== EXERCISE AIM ==
Once the pictures are set aside, retype the remaining entries exactly.

== THE DATA ==
+++
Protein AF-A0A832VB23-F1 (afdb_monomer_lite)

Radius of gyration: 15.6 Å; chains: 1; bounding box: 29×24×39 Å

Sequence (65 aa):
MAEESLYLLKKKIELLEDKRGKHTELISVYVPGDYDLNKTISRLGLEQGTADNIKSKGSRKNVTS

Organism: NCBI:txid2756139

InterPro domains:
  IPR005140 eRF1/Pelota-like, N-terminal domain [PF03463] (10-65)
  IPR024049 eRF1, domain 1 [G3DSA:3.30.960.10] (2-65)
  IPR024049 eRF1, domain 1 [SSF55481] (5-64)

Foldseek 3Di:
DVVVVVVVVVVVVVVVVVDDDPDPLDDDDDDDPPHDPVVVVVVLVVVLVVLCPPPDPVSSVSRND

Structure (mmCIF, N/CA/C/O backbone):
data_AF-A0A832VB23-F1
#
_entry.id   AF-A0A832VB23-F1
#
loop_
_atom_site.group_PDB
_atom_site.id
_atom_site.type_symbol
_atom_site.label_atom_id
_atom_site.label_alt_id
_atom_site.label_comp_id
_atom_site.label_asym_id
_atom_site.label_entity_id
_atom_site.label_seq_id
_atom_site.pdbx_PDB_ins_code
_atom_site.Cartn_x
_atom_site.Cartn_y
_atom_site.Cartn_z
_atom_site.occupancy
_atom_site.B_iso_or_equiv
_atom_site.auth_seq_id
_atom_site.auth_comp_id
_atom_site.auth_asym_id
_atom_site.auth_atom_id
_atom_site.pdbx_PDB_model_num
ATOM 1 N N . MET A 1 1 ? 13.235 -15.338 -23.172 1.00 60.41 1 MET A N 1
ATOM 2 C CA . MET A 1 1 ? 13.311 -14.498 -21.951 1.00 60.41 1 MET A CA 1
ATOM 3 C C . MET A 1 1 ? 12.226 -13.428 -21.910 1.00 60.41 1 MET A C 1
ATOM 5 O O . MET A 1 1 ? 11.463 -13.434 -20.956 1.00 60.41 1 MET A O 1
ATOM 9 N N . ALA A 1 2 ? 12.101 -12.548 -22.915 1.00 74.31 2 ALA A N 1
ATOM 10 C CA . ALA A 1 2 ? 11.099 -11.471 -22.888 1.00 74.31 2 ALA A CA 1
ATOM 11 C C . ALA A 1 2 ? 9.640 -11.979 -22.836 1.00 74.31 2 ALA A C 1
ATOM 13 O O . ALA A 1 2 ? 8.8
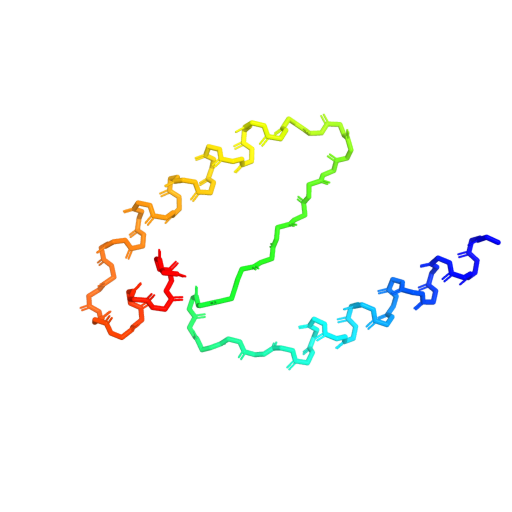80 -11.550 -21.971 1.00 74.31 2 ALA A O 1
ATOM 14 N N . GLU A 1 3 ? 9.266 -12.949 -23.679 1.00 83.88 3 GLU A N 1
ATOM 15 C CA . GLU A 1 3 ? 7.901 -13.515 -23.694 1.00 83.88 3 GLU A CA 1
ATOM 16 C C . GLU A 1 3 ? 7.514 -14.203 -22.377 1.00 83.88 3 GLU A C 1
ATOM 18 O O . GLU A 1 3 ? 6.406 -14.021 -21.878 1.00 83.88 3 GLU A O 1
ATOM 23 N N . GLU A 1 4 ? 8.448 -14.930 -21.763 1.00 88.75 4 GLU A N 1
ATOM 24 C CA . GLU A 1 4 ? 8.232 -15.592 -20.474 1.00 88.75 4 GLU A CA 1
ATOM 25 C C . GLU A 1 4 ? 8.042 -14.572 -19.340 1.00 88.75 4 GLU A C 1
ATOM 27 O O . GLU A 1 4 ? 7.111 -14.682 -18.541 1.00 88.75 4 GLU A O 1
ATOM 32 N N . SER A 1 5 ? 8.874 -13.526 -19.302 1.00 87.19 5 SER A N 1
ATOM 33 C CA . SER A 1 5 ? 8.755 -12.455 -18.306 1.00 87.19 5 SER A CA 1
ATOM 34 C C . SER A 1 5 ? 7.442 -11.675 -18.430 1.00 87.19 5 SER A C 1
ATOM 36 O O . SER A 1 5 ? 6.828 -11.342 -17.415 1.00 87.19 5 SER A O 1
ATOM 38 N N . LEU A 1 6 ? 6.967 -11.451 -19.660 1.00 91.12 6 LEU A N 1
ATOM 39 C CA . LEU A 1 6 ? 5.696 -10.786 -19
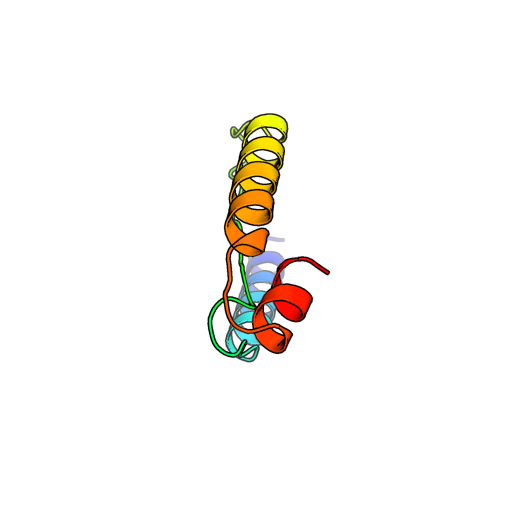.930 1.00 91.12 6 LEU A CA 1
ATOM 40 C C . LEU A 1 6 ? 4.512 -11.646 -19.472 1.00 91.12 6 LEU A C 1
ATOM 42 O O . LEU A 1 6 ? 3.588 -11.137 -18.839 1.00 91.12 6 LEU A O 1
ATOM 46 N N . TYR A 1 7 ? 4.561 -12.953 -19.741 1.00 93.56 7 TYR A N 1
ATOM 47 C CA . TYR A 1 7 ? 3.547 -13.902 -19.284 1.00 93.56 7 TYR A CA 1
ATOM 48 C C . TYR A 1 7 ? 3.453 -13.940 -17.751 1.00 93.56 7 TYR A C 1
ATOM 50 O O . TYR A 1 7 ? 2.362 -13.845 -17.186 1.00 93.56 7 TYR A O 1
ATOM 58 N N . LEU A 1 8 ? 4.597 -14.008 -17.064 1.00 92.12 8 LEU A N 1
ATOM 59 C CA . LEU A 1 8 ? 4.655 -13.997 -15.600 1.00 92.12 8 LEU A CA 1
ATOM 60 C C . LEU A 1 8 ? 4.155 -12.677 -15.008 1.00 92.12 8 LEU A C 1
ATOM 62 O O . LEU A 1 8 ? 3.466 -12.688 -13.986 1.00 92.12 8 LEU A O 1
+++
== SOLUTION ==
Protein AF-A0A832VB23-F1 (afdb_monomer_lite)

Radius of gyration: 15.6 Å; chains: 1; bounding box: 29×24×39 Å

Sequence (65 aa):
MAEESLYLLKKKIELLEDKRGKHTELISVYVPGDYDLNKTISRLGLEQGTADNIKSKGSRKNVTS

Organism: NCBI:txid2756139

InterPro domains:
  IPR005140 eRF1/Pelota-like, N-terminal domain [PF03463] (10-65)
  IPR024049 eRF1, domain 1 [G3DSA:3.30.960.10] (2-65)
  IPR024049 eRF1, domain 1 [SSF55481] (5-64)

Foldseek 3Di:
DVVVVVVVVVVVVVVVVVDDDPDPLDDDDDDDPPHDPVVVVVVLVVVLVVLCPPPDPVSSVSRND

Structure (mmCIF, N/CA/C/O backbone):
data_AF-A0A832VB23-F1
#
_entry.id   AF-A0A832VB23-F1
#
loop_
_atom_site.group_PDB
_atom_site.id
_atom_site.type_symbol
_atom_site.label_atom_id
_atom_site.label_alt_id
_atom_site.label_comp_id
_atom_site.label_asym_id
_atom_site.label_entity_id
_atom_site.label_seq_id
_atom_site.pdbx_PDB_ins_code
_atom_site.Cartn_x
_atom_site.Cartn_y
_atom_site.Cartn_z
_atom_site.occupancy
_atom_site.B_iso_or_equiv
_atom_site.auth_seq_id
_atom_site.auth_comp_id
_atom_site.auth_asym_id
_atom_site.auth_atom_id
_atom_site.pdbx_PDB_model_num
ATOM 1 N N . MET A 1 1 ? 13.235 -15.338 -23.172 1.00 60.41 1 MET A N 1
ATOM 2 C CA . MET A 1 1 ? 13.311 -14.498 -21.951 1.00 60.41 1 MET A CA 1
ATOM 3 C C . MET A 1 1 ? 12.226 -13.428 -21.910 1.00 60.41 1 MET A C 1
ATOM 5 O O . MET A 1 1 ? 11.463 -13.434 -20.956 1.00 60.41 1 MET A O 1
ATOM 9 N N . ALA A 1 2 ? 12.101 -12.548 -22.915 1.00 74.31 2 ALA A N 1
ATOM 10 C CA . ALA A 1 2 ? 11.099 -11.471 -22.888 1.00 74.31 2 ALA A CA 1
ATOM 11 C C . ALA A 1 2 ? 9.640 -11.979 -22.836 1.00 74.31 2 ALA A C 1
ATOM 13 O O . ALA A 1 2 ? 8.8
80 -11.550 -21.971 1.00 74.31 2 ALA A O 1
ATOM 14 N N . GLU A 1 3 ? 9.266 -12.949 -23.679 1.00 83.88 3 GLU A N 1
ATOM 15 C CA . GLU A 1 3 ? 7.901 -13.515 -23.694 1.00 83.88 3 GLU A CA 1
ATOM 16 C C . GLU A 1 3 ? 7.514 -14.203 -22.377 1.00 83.88 3 GLU A C 1
ATOM 18 O O . GLU A 1 3 ? 6.406 -14.021 -21.878 1.00 83.88 3 GLU A O 1
ATOM 23 N N . GLU A 1 4 ? 8.448 -14.930 -21.763 1.00 88.75 4 GLU A N 1
ATOM 24 C CA . GLU A 1 4 ? 8.232 -15.592 -20.474 1.00 88.75 4 GLU A CA 1
ATOM 25 C C . GLU A 1 4 ? 8.042 -14.572 -19.340 1.00 88.75 4 GLU A C 1
ATOM 27 O O . GLU A 1 4 ? 7.111 -14.682 -18.541 1.00 88.75 4 GLU A O 1
ATOM 32 N N . SER A 1 5 ? 8.874 -13.526 -19.302 1.00 87.19 5 SER A N 1
ATOM 33 C CA . SER A 1 5 ? 8.755 -12.455 -18.306 1.00 87.19 5 SER A CA 1
ATOM 34 C C . SER A 1 5 ? 7.442 -11.675 -18.430 1.00 87.19 5 SER A C 1
ATOM 36 O O . SER A 1 5 ? 6.828 -11.342 -17.415 1.00 87.19 5 SER A O 1
ATOM 38 N N . LEU A 1 6 ? 6.967 -11.451 -19.660 1.00 91.12 6 LEU A N 1
ATOM 39 C CA . LEU A 1 6 ? 5.696 -10.786 -19
.930 1.00 91.12 6 LEU A CA 1
ATOM 40 C C . LEU A 1 6 ? 4.512 -11.646 -19.472 1.00 91.12 6 LEU A C 1
ATOM 42 O O . LEU A 1 6 ? 3.588 -11.137 -18.839 1.00 91.12 6 LEU A O 1
ATOM 46 N N . TYR A 1 7 ? 4.561 -12.953 -19.741 1.00 93.56 7 TYR A N 1
ATOM 47 C CA . TYR A 1 7 ? 3.547 -13.902 -19.284 1.00 93.56 7 TYR A CA 1
ATOM 48 C C . TYR A 1 7 ? 3.453 -13.940 -17.751 1.00 93.56 7 TYR A C 1
ATOM 50 O O . TYR A 1 7 ? 2.362 -13.845 -17.186 1.00 93.56 7 TYR A O 1
ATOM 58 N N . LEU A 1 8 ? 4.597 -14.008 -17.064 1.00 92.12 8 LEU A N 1
ATOM 59 C CA . LEU A 1 8 ? 4.655 -13.997 -15.600 1.00 92.12 8 LEU A CA 1
ATOM 60 C C . LEU A 1 8 ? 4.155 -12.677 -15.008 1.00 92.12 8 LEU A C 1
ATOM 62 O O . LEU A 1 8 ? 3.466 -12.688 -13.986 1.00 92.12 8 LEU A O 1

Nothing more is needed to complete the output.